WHAT NEEDS TO BE DONE :: From the line with "ATOM 45 O O" through the line with "ATOM 68 O O", repeat the entries verbatim, both end lines included, and add nothing.

(Extracted data entries)
%%

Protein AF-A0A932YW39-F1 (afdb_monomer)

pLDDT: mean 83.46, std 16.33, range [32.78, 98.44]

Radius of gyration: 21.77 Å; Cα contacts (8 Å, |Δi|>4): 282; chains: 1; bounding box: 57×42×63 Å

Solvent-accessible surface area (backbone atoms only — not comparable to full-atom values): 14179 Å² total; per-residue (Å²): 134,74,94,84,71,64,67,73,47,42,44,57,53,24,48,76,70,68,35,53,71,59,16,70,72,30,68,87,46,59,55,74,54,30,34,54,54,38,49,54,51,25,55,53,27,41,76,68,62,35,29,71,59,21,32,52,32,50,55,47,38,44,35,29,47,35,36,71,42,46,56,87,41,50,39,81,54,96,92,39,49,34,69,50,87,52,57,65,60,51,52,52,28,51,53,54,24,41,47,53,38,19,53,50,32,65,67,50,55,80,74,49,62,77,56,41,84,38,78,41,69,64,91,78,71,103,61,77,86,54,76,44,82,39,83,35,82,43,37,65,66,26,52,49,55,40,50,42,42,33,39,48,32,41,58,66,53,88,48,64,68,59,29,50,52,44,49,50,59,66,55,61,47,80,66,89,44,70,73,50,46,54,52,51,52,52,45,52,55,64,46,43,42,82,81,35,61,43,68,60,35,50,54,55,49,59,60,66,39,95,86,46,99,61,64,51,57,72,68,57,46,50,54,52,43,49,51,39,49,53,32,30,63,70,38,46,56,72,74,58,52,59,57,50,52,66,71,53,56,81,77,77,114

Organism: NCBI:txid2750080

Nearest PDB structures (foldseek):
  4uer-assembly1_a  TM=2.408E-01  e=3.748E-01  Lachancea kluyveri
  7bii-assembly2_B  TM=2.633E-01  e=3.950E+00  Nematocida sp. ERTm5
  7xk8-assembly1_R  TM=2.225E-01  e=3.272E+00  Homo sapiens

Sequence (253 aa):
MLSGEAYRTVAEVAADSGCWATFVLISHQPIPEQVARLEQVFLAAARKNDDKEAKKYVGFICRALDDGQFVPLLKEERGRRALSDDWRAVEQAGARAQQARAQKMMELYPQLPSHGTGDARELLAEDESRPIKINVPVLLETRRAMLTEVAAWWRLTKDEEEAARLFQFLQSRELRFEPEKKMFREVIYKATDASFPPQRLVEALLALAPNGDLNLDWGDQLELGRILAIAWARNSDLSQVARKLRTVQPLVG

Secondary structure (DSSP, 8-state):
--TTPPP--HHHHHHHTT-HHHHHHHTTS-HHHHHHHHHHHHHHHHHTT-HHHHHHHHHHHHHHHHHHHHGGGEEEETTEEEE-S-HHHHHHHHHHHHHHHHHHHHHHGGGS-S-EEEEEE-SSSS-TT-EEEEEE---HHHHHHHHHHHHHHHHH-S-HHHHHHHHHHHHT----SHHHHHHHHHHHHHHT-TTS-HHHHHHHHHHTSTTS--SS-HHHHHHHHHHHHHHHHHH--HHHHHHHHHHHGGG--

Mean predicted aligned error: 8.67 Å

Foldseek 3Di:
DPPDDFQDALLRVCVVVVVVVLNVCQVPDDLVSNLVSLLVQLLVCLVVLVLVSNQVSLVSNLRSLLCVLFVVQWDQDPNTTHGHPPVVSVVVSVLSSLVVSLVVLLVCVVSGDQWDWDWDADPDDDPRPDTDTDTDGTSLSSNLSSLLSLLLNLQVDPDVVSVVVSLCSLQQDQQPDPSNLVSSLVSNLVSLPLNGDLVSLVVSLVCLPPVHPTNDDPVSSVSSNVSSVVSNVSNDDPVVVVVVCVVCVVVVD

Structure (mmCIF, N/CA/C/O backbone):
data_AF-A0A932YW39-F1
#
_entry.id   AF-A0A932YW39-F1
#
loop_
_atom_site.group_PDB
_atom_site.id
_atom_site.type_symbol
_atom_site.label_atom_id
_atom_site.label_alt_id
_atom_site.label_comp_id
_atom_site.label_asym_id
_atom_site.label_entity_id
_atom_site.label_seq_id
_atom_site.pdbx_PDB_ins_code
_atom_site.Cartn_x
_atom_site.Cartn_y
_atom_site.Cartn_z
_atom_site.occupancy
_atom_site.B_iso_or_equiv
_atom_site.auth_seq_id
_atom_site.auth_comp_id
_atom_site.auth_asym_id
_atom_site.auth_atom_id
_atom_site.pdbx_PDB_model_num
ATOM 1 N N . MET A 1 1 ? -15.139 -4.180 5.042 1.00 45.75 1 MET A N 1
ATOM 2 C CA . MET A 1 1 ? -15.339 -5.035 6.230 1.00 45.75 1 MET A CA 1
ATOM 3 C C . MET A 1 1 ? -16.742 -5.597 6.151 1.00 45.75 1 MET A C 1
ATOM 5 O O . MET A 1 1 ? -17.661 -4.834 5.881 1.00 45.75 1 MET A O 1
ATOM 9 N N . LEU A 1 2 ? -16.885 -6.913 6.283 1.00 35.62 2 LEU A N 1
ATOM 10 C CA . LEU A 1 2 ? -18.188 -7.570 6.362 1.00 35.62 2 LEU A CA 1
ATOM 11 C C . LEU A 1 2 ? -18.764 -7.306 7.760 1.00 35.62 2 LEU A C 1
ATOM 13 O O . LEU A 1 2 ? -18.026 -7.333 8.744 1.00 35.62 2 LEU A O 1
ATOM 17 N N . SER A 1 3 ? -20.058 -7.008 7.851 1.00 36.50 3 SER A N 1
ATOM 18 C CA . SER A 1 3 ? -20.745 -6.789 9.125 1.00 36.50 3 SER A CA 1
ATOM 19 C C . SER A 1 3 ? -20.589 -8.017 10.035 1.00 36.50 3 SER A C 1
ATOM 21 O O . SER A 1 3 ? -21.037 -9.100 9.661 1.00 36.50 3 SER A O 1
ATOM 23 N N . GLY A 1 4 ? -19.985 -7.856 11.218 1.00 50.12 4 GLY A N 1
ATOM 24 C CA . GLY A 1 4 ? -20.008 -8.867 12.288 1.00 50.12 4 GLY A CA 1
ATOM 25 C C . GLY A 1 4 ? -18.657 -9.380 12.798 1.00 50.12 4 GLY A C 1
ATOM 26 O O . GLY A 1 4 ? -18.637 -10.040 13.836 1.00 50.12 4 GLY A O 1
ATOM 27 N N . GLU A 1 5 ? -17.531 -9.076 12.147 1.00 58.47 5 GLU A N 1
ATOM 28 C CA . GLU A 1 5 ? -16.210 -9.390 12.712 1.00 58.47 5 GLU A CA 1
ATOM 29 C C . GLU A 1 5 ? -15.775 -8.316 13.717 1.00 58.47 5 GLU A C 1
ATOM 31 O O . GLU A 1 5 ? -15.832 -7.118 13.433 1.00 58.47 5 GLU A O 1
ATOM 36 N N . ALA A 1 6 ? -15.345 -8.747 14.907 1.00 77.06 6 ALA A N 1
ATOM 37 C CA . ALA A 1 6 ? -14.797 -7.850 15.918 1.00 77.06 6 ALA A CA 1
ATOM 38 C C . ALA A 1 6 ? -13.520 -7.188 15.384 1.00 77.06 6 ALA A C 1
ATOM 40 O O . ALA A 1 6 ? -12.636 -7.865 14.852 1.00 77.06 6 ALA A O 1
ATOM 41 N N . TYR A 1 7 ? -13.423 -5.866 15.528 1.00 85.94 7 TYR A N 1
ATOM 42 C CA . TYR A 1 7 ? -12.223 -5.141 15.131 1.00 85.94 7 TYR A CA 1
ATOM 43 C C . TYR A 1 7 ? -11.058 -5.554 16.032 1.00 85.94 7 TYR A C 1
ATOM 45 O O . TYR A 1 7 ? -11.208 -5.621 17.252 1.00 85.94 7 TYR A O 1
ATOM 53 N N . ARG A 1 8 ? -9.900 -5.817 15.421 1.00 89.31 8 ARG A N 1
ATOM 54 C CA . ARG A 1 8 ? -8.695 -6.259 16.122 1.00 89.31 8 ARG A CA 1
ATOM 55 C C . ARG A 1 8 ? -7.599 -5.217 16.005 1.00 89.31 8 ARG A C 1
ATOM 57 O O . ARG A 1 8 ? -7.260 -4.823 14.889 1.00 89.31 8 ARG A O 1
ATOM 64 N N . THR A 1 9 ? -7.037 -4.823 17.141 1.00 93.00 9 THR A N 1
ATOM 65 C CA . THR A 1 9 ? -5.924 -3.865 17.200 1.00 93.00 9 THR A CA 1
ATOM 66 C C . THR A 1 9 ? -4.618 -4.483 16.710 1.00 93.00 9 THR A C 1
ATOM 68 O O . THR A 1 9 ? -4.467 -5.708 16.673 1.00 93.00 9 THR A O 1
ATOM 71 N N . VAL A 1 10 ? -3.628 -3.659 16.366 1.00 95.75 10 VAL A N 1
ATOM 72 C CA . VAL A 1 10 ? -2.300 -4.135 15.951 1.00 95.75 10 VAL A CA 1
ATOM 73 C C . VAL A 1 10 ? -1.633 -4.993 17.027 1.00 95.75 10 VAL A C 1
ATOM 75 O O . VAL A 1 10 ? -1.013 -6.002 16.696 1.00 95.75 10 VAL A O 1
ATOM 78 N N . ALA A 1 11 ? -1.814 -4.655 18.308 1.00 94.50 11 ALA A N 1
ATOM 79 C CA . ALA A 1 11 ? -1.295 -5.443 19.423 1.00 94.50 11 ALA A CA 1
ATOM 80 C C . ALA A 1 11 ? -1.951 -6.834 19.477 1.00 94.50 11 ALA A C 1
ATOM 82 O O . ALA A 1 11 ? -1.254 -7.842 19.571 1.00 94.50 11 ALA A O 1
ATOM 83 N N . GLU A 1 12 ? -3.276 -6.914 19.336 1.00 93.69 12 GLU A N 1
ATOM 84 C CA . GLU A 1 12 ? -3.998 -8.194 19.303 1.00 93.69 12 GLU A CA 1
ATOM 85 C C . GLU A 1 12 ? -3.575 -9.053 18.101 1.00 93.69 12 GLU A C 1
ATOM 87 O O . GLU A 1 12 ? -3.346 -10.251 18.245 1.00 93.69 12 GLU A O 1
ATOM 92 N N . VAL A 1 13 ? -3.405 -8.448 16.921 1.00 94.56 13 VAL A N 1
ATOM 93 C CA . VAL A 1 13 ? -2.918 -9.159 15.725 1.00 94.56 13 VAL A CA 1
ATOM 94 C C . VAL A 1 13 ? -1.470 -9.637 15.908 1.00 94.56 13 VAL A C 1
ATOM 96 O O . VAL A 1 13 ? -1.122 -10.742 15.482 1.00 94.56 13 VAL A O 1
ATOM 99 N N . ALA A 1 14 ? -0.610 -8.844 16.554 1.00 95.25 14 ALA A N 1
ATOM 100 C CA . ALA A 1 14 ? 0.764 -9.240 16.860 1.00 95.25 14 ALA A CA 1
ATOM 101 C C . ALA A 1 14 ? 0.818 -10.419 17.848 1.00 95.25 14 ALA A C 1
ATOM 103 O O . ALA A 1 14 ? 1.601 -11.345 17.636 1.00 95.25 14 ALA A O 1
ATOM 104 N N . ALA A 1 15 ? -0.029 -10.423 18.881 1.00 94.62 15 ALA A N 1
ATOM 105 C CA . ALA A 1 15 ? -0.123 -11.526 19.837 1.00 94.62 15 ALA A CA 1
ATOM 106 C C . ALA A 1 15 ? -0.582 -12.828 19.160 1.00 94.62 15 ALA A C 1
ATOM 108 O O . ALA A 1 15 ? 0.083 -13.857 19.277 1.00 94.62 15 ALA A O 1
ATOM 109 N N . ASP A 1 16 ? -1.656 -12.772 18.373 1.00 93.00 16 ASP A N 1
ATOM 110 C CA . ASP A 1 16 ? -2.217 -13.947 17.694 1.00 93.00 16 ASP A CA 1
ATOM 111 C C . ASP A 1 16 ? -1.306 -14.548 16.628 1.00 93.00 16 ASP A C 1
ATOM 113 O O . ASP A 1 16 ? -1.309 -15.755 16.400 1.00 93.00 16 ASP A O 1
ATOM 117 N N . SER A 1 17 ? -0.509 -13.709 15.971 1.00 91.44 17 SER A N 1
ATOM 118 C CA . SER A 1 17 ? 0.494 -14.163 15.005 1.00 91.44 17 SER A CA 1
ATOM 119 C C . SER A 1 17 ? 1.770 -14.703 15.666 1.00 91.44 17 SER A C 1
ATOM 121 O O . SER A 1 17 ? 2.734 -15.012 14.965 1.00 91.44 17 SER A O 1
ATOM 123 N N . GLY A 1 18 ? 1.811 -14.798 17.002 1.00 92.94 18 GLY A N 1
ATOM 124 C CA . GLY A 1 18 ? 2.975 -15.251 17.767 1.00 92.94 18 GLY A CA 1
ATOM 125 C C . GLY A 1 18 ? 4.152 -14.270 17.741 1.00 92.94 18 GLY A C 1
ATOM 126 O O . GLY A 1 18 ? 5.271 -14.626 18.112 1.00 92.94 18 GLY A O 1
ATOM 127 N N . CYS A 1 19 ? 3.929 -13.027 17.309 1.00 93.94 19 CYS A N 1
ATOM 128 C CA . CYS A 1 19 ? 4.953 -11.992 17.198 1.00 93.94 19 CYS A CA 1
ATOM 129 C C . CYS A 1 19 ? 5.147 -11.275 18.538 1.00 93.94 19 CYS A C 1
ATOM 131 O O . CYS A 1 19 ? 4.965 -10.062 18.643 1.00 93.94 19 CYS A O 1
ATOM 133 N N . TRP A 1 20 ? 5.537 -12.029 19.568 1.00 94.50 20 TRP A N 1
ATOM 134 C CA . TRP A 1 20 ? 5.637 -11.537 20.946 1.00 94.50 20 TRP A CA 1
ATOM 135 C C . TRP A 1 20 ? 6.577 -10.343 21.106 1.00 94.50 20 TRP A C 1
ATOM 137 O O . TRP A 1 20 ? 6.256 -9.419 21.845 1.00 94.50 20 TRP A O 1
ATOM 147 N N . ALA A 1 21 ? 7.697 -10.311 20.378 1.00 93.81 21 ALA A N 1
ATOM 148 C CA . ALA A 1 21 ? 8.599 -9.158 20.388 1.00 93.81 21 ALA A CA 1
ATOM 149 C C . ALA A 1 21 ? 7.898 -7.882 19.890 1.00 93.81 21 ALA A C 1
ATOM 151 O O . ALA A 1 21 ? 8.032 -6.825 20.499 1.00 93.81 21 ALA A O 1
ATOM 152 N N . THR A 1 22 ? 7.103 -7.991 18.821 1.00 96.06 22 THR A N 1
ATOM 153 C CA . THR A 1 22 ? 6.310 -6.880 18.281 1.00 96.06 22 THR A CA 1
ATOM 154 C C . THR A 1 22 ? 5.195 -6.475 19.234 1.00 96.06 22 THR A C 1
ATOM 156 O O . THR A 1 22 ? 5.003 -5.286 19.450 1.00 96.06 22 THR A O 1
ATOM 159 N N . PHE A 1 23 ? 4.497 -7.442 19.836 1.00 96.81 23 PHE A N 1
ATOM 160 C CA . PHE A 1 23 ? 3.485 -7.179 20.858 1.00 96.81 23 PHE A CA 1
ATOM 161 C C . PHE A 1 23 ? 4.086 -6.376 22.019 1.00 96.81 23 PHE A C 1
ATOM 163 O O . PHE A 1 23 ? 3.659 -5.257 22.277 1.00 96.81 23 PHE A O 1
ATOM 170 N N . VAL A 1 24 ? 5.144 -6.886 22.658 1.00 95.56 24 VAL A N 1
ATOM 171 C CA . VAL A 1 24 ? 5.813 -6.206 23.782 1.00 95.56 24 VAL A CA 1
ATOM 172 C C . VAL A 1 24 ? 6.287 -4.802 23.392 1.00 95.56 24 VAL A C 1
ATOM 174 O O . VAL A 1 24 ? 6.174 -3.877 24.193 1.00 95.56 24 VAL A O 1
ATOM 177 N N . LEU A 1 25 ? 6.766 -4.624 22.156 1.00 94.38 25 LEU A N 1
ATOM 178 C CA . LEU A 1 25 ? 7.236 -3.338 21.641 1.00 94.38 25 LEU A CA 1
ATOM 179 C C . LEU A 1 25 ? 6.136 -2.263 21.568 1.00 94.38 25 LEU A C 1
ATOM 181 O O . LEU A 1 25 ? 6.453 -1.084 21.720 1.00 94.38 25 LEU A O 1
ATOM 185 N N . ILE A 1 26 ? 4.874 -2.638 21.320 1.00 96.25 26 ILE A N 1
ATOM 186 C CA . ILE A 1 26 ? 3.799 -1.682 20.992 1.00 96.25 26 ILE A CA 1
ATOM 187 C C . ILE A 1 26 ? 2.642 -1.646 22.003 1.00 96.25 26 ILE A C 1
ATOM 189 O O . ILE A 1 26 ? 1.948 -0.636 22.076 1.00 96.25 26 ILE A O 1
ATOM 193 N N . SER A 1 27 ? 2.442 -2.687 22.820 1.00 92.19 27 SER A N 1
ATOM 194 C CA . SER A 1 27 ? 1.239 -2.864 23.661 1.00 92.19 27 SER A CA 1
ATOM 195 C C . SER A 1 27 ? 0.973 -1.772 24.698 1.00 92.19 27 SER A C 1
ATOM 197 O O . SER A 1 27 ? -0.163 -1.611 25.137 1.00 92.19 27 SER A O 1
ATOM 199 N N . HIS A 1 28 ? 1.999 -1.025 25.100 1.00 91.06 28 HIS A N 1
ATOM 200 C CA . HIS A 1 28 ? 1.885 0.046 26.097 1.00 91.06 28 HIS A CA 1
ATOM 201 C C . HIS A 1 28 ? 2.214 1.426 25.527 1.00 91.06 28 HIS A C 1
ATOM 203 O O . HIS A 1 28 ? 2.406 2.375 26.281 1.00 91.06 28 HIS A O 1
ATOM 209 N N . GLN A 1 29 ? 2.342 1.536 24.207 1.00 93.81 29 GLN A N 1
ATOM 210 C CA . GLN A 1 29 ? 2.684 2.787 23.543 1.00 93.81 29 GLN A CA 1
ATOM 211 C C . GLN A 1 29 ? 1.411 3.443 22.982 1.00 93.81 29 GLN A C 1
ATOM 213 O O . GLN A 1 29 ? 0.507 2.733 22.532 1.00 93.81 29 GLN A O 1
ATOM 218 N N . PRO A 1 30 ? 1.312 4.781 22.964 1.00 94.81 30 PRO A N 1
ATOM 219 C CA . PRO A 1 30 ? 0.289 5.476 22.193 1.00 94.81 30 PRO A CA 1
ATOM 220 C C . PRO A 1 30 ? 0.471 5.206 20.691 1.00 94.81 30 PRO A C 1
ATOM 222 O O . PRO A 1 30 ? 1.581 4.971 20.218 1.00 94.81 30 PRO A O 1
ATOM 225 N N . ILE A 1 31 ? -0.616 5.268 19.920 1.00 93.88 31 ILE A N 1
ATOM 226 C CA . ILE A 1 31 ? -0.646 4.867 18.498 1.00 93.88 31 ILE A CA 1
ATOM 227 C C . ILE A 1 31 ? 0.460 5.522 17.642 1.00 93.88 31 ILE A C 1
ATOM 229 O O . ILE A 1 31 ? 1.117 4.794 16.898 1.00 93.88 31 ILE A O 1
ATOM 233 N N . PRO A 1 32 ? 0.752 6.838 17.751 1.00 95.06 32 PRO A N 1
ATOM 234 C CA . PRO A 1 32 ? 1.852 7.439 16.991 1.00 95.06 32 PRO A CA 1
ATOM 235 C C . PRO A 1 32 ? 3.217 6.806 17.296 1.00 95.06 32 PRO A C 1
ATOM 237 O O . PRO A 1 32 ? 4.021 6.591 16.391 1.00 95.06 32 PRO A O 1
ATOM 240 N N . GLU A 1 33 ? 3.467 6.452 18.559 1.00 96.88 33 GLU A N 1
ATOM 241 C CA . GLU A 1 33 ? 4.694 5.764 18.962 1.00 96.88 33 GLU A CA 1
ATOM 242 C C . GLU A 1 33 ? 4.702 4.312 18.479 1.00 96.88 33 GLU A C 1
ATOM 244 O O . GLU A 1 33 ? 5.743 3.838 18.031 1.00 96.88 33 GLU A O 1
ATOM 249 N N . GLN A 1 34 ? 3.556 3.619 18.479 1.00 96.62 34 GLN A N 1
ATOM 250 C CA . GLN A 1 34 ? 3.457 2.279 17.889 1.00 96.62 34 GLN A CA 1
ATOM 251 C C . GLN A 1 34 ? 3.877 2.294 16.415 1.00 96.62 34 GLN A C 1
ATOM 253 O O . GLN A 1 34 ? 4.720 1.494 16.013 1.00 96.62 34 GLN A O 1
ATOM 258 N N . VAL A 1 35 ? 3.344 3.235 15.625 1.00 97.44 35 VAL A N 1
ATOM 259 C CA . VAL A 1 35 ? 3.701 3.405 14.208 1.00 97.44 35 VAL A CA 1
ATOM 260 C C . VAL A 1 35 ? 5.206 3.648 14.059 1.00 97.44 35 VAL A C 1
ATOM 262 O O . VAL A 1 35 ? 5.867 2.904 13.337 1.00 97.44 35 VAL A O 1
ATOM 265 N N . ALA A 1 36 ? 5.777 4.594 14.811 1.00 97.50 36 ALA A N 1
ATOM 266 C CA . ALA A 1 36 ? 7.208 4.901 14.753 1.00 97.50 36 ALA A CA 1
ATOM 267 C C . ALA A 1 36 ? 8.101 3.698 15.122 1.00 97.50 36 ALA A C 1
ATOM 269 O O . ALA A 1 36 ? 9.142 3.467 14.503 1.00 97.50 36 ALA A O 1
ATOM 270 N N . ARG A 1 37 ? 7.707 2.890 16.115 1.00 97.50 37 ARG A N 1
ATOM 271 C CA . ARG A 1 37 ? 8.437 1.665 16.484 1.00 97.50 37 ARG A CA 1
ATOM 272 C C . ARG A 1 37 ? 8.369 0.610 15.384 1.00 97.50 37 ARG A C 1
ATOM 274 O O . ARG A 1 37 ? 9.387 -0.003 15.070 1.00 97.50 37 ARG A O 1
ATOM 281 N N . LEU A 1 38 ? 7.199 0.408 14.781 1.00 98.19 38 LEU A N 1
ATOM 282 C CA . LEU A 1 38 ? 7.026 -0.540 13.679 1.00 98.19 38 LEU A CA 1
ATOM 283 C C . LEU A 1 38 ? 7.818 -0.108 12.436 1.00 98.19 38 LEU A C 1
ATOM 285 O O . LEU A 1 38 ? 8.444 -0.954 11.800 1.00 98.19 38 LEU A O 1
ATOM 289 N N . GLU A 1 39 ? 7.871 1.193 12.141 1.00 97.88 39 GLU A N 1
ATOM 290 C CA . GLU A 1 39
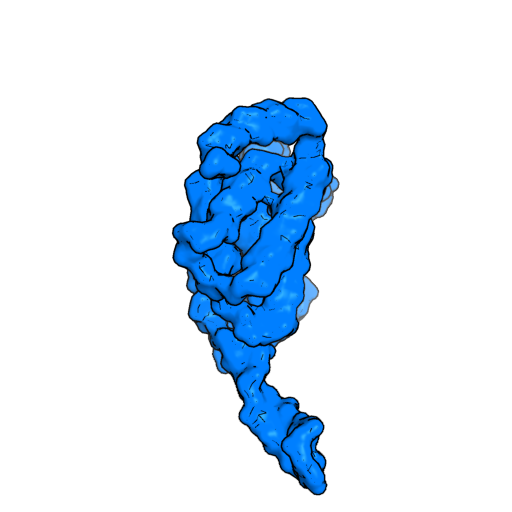 ? 8.710 1.767 11.080 1.00 97.88 39 GLU A CA 1
ATOM 291 C C . GLU A 1 39 ? 10.199 1.484 11.301 1.00 97.88 39 GLU A C 1
ATOM 293 O O . GLU A 1 39 ? 10.898 1.074 10.374 1.00 97.88 39 GLU A O 1
ATOM 298 N N . GLN A 1 40 ? 10.697 1.643 12.531 1.00 97.38 40 GLN A N 1
ATOM 299 C CA . GLN A 1 40 ? 12.096 1.342 12.852 1.00 97.38 40 GLN A CA 1
ATOM 300 C C . GLN A 1 40 ? 12.446 -0.118 12.545 1.00 97.38 40 GLN A C 1
ATOM 302 O O . GLN A 1 40 ? 13.496 -0.388 11.953 1.00 97.38 40 GLN A O 1
ATOM 307 N N . VAL A 1 41 ? 11.568 -1.059 12.907 1.00 97.62 41 VAL A N 1
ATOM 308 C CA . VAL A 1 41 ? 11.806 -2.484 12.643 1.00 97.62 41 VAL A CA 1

%%

RESULT BELOW ::
ATOM 45 O O . TYR A 1 7 ? -11.208 -5.621 17.252 1.00 85.94 7 TYR A O 1
ATOM 53 N N . ARG A 1 8 ? -9.900 -5.817 15.421 1.00 89.31 8 ARG A N 1
ATOM 54 C CA . ARG A 1 8 ? -8.695 -6.259 16.122 1.00 89.31 8 ARG A CA 1
ATOM 55 C C . ARG A 1 8 ? -7.599 -5.217 16.005 1.00 89.31 8 ARG A C 1
ATOM 57 O O . ARG A 1 8 ? -7.260 -4.823 14.889 1.00 89.31 8 ARG A O 1
ATOM 64 N N . THR A 1 9 ? -7.037 -4.823 17.141 1.00 93.00 9 THR A N 1
ATOM 65 C CA . THR A 1 9 ? -5.924 -3.865 17.200 1.00 93.00 9 THR A CA 1
ATOM 66 C C . THR A 1 9 ? -4.618 -4.483 16.710 1.00 93.00 9 THR A C 1
ATOM 68 O O . THR A 1 9 ? -4.467 -5.708 16.673 1.00 93.00 9 THR A O 1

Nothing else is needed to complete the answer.